You'll need to add this if you want dyld64 to see this override of __sanitizer_report_error_summary(). dyld64 will not consider and open a dylib during weak def coalescing unless there is at least one weak symbol in it. It doesn't have to be the intended "stronger" symbol, it could be any symbol like "foo", the module just has to have at least one.

rsundahl added inline comments.Mar 10 2023, 8:43 AM
compiler-rt/test/asan/TestCases/report_error_summary.cpp
4

dyld64 -> ld64

vitalybuka added inline comments.Mar 10 2023, 9:47 AM
compiler-rt/test/asan/TestCases/report_error_summary.cpp
4

Something like D145810?
I don't have MacOS dev setup to test

usama/rsundahl how do I run an iOS test? I can't do arm, but x86_64 should be equivalent for a dyld problem? Also is there a waterfall for these types of breakages that I don't know about?

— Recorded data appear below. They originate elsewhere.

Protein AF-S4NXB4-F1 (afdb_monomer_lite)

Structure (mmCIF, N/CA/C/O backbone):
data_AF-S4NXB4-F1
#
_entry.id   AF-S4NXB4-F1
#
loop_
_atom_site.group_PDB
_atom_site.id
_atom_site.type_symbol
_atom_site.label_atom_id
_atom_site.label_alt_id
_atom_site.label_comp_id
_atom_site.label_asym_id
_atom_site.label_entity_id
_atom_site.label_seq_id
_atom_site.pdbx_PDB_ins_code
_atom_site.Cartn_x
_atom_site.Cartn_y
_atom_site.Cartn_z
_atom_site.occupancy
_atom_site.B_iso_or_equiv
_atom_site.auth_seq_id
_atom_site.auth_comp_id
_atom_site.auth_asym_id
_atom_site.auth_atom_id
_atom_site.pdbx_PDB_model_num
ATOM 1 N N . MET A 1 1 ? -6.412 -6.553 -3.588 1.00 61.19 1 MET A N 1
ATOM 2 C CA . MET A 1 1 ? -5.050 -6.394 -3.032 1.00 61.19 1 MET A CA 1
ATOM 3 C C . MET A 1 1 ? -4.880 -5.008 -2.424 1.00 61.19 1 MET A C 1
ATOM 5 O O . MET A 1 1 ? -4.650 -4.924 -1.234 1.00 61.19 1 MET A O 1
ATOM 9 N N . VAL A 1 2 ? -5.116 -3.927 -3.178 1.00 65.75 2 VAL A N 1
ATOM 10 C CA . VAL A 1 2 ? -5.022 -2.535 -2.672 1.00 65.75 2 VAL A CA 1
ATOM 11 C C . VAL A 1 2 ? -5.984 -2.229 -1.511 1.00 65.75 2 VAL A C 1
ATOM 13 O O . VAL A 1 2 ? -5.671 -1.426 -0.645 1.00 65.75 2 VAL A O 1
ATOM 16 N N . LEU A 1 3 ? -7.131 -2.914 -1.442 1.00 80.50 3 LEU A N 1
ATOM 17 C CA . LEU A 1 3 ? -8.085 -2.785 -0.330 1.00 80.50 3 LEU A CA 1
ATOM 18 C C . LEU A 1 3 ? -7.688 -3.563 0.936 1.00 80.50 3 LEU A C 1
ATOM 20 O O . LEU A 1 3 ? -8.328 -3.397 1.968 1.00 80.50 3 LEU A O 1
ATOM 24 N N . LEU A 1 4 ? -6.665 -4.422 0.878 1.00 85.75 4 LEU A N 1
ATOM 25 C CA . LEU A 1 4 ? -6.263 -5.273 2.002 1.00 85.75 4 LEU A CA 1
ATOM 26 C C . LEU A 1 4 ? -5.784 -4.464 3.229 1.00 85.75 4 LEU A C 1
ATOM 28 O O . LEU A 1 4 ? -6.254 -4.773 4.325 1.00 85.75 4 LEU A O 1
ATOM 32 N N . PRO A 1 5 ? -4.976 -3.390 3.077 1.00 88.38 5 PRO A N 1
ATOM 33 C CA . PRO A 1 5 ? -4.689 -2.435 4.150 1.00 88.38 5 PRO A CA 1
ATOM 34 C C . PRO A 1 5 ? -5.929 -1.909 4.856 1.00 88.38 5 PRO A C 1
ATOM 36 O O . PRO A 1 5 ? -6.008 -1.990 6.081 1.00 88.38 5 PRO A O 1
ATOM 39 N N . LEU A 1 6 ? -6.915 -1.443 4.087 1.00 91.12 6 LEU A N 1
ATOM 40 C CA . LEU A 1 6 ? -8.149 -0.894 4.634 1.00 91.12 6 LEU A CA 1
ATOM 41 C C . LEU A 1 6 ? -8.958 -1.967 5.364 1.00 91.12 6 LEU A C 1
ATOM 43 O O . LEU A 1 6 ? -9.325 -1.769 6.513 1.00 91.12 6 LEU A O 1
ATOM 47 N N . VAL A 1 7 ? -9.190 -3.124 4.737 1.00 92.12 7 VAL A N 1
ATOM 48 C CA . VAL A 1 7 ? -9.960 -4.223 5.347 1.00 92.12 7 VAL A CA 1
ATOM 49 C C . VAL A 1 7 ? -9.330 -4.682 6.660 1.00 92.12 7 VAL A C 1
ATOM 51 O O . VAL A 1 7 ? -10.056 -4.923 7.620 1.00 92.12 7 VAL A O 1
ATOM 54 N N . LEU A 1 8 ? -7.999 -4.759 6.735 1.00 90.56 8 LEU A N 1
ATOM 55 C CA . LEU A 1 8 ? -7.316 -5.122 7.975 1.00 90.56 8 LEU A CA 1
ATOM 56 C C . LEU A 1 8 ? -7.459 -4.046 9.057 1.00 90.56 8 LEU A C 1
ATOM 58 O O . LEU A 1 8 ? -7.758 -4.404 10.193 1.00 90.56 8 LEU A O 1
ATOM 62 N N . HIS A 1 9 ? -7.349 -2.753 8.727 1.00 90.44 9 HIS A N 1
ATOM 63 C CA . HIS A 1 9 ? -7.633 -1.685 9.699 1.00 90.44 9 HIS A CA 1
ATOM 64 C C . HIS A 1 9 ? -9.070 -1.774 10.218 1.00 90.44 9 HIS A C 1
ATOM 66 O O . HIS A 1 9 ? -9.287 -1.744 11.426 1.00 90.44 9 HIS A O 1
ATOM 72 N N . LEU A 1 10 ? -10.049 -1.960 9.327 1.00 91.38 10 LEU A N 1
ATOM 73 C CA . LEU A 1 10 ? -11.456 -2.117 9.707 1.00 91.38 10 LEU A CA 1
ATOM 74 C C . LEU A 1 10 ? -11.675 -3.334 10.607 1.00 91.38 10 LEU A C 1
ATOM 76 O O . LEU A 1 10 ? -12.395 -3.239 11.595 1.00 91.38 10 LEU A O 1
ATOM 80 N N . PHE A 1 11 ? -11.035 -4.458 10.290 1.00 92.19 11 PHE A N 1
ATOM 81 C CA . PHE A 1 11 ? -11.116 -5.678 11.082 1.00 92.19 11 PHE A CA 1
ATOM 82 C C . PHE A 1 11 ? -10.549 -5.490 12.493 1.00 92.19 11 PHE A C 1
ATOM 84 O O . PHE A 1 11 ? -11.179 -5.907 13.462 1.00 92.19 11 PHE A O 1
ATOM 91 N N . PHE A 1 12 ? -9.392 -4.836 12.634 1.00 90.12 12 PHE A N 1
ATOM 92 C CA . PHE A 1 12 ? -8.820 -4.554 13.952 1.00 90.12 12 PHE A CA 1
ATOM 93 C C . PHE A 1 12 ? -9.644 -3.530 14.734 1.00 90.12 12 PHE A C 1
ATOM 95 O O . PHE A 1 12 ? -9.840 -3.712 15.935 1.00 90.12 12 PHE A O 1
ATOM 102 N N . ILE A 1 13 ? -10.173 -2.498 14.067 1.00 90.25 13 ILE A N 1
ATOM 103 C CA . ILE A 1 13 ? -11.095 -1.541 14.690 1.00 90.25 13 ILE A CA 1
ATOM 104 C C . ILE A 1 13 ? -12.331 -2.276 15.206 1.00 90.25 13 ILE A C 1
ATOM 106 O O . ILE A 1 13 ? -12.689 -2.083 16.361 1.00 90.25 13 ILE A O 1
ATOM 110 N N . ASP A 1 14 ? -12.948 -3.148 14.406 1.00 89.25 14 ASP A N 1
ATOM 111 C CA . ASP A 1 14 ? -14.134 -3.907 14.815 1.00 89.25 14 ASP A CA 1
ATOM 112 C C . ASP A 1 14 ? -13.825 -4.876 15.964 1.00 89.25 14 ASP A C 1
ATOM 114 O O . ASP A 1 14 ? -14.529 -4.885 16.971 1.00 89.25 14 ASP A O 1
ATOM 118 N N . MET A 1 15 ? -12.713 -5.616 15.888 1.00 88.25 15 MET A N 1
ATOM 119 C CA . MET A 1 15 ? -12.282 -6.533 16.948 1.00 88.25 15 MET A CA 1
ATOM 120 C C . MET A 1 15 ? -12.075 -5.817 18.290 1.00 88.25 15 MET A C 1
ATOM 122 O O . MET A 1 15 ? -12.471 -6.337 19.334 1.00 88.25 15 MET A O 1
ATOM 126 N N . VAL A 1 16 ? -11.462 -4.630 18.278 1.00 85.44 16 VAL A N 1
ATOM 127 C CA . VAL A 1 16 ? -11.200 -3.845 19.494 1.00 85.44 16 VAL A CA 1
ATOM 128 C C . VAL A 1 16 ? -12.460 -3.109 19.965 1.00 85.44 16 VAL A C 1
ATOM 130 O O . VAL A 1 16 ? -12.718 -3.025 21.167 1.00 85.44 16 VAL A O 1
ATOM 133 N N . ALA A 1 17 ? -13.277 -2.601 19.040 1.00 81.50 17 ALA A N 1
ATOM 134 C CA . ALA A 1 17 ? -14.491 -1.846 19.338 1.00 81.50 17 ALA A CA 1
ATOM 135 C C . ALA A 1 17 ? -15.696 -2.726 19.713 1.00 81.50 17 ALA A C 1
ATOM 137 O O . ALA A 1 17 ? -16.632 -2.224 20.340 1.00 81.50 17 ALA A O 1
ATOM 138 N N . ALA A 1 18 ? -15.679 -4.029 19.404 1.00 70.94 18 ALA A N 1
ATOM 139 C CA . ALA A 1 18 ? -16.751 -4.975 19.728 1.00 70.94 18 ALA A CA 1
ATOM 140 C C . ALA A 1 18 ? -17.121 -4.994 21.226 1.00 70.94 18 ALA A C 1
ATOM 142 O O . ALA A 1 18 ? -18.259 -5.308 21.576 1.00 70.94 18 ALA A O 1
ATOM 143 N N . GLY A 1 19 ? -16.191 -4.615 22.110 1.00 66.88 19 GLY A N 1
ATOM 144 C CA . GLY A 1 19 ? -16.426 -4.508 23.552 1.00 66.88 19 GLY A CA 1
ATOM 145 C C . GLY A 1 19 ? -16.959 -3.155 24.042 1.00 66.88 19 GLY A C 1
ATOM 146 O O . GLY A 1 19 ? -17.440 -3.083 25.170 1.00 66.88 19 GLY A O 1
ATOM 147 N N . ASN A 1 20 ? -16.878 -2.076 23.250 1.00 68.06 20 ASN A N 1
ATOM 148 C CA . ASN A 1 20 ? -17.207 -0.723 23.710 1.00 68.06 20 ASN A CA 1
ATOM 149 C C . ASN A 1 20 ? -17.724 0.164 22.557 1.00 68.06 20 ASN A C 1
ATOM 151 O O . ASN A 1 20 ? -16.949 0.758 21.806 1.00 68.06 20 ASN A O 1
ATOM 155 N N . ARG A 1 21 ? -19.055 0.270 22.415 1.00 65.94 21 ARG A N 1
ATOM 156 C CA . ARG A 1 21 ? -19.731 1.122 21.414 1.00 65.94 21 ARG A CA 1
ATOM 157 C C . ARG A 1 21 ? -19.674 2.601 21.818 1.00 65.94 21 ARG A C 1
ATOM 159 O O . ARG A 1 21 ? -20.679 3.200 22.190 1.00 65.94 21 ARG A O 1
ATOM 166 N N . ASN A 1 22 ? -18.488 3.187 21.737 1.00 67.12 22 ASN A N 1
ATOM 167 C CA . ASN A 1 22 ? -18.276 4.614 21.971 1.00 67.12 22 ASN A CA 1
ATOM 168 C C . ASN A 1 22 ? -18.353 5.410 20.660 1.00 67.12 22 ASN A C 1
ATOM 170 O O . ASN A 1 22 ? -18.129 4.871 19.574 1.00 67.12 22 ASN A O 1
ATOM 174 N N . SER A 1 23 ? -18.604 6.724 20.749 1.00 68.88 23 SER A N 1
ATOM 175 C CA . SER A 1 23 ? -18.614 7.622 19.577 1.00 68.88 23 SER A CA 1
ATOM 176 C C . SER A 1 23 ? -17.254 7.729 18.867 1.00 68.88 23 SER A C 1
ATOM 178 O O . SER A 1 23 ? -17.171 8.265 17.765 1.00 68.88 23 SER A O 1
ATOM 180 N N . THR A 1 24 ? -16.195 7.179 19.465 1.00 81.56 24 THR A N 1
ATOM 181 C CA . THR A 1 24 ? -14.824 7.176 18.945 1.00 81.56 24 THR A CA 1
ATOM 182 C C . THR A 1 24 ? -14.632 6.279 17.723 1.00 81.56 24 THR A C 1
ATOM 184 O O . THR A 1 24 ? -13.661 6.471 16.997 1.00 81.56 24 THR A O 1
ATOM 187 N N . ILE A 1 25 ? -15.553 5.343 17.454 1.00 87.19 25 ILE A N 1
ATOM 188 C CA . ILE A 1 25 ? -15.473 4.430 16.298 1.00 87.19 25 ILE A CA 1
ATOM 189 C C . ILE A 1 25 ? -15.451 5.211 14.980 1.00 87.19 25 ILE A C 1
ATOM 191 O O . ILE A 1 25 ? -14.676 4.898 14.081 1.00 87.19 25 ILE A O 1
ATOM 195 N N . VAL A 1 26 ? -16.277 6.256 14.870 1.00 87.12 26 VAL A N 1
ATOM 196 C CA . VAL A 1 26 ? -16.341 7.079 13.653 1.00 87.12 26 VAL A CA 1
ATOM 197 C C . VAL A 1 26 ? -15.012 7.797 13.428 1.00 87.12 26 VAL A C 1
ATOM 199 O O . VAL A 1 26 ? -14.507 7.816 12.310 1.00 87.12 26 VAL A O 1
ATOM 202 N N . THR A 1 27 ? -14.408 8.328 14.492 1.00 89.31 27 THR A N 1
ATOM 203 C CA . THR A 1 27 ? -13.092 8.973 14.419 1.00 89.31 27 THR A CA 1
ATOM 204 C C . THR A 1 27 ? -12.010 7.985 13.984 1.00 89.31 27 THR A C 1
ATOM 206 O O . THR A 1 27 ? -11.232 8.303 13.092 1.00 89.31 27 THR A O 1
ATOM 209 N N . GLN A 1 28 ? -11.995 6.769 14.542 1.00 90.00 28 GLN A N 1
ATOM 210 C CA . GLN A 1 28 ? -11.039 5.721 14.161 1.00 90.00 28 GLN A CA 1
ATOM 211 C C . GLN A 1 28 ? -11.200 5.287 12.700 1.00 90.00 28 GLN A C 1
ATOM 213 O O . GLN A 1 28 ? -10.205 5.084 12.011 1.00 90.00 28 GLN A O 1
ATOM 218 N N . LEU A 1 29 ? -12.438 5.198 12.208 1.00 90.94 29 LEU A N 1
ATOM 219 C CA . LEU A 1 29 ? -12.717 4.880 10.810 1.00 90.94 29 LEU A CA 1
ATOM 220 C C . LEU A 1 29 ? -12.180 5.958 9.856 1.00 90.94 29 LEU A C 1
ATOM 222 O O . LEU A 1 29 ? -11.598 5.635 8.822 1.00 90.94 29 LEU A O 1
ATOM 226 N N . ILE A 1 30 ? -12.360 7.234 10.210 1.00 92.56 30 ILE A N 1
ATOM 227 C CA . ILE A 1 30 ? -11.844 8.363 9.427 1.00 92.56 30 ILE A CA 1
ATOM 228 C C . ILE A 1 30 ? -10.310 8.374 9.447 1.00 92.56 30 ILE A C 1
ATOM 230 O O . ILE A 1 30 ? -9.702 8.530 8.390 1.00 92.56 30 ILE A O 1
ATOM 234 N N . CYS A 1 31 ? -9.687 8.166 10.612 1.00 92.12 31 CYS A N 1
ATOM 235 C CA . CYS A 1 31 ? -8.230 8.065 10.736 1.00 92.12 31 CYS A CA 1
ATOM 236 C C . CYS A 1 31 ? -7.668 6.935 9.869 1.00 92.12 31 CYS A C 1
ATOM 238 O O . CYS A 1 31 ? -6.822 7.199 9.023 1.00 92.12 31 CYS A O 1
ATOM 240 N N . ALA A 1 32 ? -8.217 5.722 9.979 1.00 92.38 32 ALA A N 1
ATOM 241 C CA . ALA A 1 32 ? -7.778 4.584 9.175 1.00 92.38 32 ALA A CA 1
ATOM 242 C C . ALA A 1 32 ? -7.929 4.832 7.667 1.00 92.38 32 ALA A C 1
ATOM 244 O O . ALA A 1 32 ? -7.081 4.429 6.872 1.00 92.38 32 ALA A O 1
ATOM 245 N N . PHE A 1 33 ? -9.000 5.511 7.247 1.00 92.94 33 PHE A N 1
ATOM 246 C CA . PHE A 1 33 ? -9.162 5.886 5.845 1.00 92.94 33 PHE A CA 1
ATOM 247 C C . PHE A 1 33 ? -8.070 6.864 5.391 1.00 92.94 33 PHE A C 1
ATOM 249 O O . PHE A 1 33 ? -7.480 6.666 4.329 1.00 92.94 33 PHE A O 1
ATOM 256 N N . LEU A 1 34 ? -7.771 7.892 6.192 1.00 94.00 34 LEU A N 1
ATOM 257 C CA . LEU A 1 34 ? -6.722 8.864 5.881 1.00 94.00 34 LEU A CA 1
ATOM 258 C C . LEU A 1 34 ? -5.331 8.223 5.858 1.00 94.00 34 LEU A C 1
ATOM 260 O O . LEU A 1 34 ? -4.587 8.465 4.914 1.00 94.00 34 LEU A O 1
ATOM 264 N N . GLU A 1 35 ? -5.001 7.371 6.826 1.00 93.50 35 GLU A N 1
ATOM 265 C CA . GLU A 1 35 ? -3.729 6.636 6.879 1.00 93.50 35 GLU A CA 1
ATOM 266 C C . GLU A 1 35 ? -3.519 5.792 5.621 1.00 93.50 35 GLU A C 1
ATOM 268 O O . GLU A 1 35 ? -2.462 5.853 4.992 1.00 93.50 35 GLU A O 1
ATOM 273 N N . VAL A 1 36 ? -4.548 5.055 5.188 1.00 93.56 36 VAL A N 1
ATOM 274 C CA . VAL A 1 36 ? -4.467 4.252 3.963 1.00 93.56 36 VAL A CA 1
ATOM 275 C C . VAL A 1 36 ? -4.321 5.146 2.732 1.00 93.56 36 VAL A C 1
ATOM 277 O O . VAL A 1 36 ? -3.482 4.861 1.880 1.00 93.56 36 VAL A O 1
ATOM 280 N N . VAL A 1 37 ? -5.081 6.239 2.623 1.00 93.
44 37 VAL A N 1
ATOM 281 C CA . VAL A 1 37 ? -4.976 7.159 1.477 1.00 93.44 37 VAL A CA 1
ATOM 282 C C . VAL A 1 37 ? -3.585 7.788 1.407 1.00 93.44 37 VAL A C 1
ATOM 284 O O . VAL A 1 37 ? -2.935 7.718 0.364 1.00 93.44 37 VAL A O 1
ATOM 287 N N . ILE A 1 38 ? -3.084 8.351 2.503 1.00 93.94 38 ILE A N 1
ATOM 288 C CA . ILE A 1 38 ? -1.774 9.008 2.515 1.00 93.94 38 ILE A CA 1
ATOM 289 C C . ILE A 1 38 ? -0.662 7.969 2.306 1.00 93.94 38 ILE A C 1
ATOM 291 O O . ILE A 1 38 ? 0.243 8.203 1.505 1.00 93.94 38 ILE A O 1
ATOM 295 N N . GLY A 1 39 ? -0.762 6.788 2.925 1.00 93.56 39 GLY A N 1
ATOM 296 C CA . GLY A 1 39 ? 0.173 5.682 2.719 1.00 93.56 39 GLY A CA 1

rsundahl added inline comments.Mar 10 2023, 4:54 PM
compiler-rt/test/asan/TestCases/report_error_summary.cpp
4

Yes, that would work but we've landed more on the pattern int https://reviews.llvm.org/D130917 which doesn't add any symbols (we chose not to add any symbols so that if this "trick" was needed by two dylibs, there wouldn't be a name clash but you won't need to worry about that in a test.

usama/rsundahl how do I run an iOS test? I can't do arm, but x86_64 should be equivalent for a dyld problem? Also is there a waterfall for these types of breakages that I don't know about?

Not a waterfall, just a test failure due to an issue best read here: https://reviews.llvm.org/D127929 (show older changes). You can't test on iOS but you could test on macOS but even then your minimum deployment target has to be pretty high to see the issue manifest. In other words, you unsurprisingly couldn't anticipate this w/o better documentation and evangelization of the issue.

Not a waterfall, just a test failure due to an issue best read here: https://reviews.llvm.org/D127929 (show older changes). You can't test on iOS but you could test on macOS but even then your minimum deployment target has to be pretty high to see the issue manifest. In other words, you unsurprisingly couldn't anticipate this w/o better documentation and evangelization of the issue.

Thank you @rsundahl . Appreciate the context.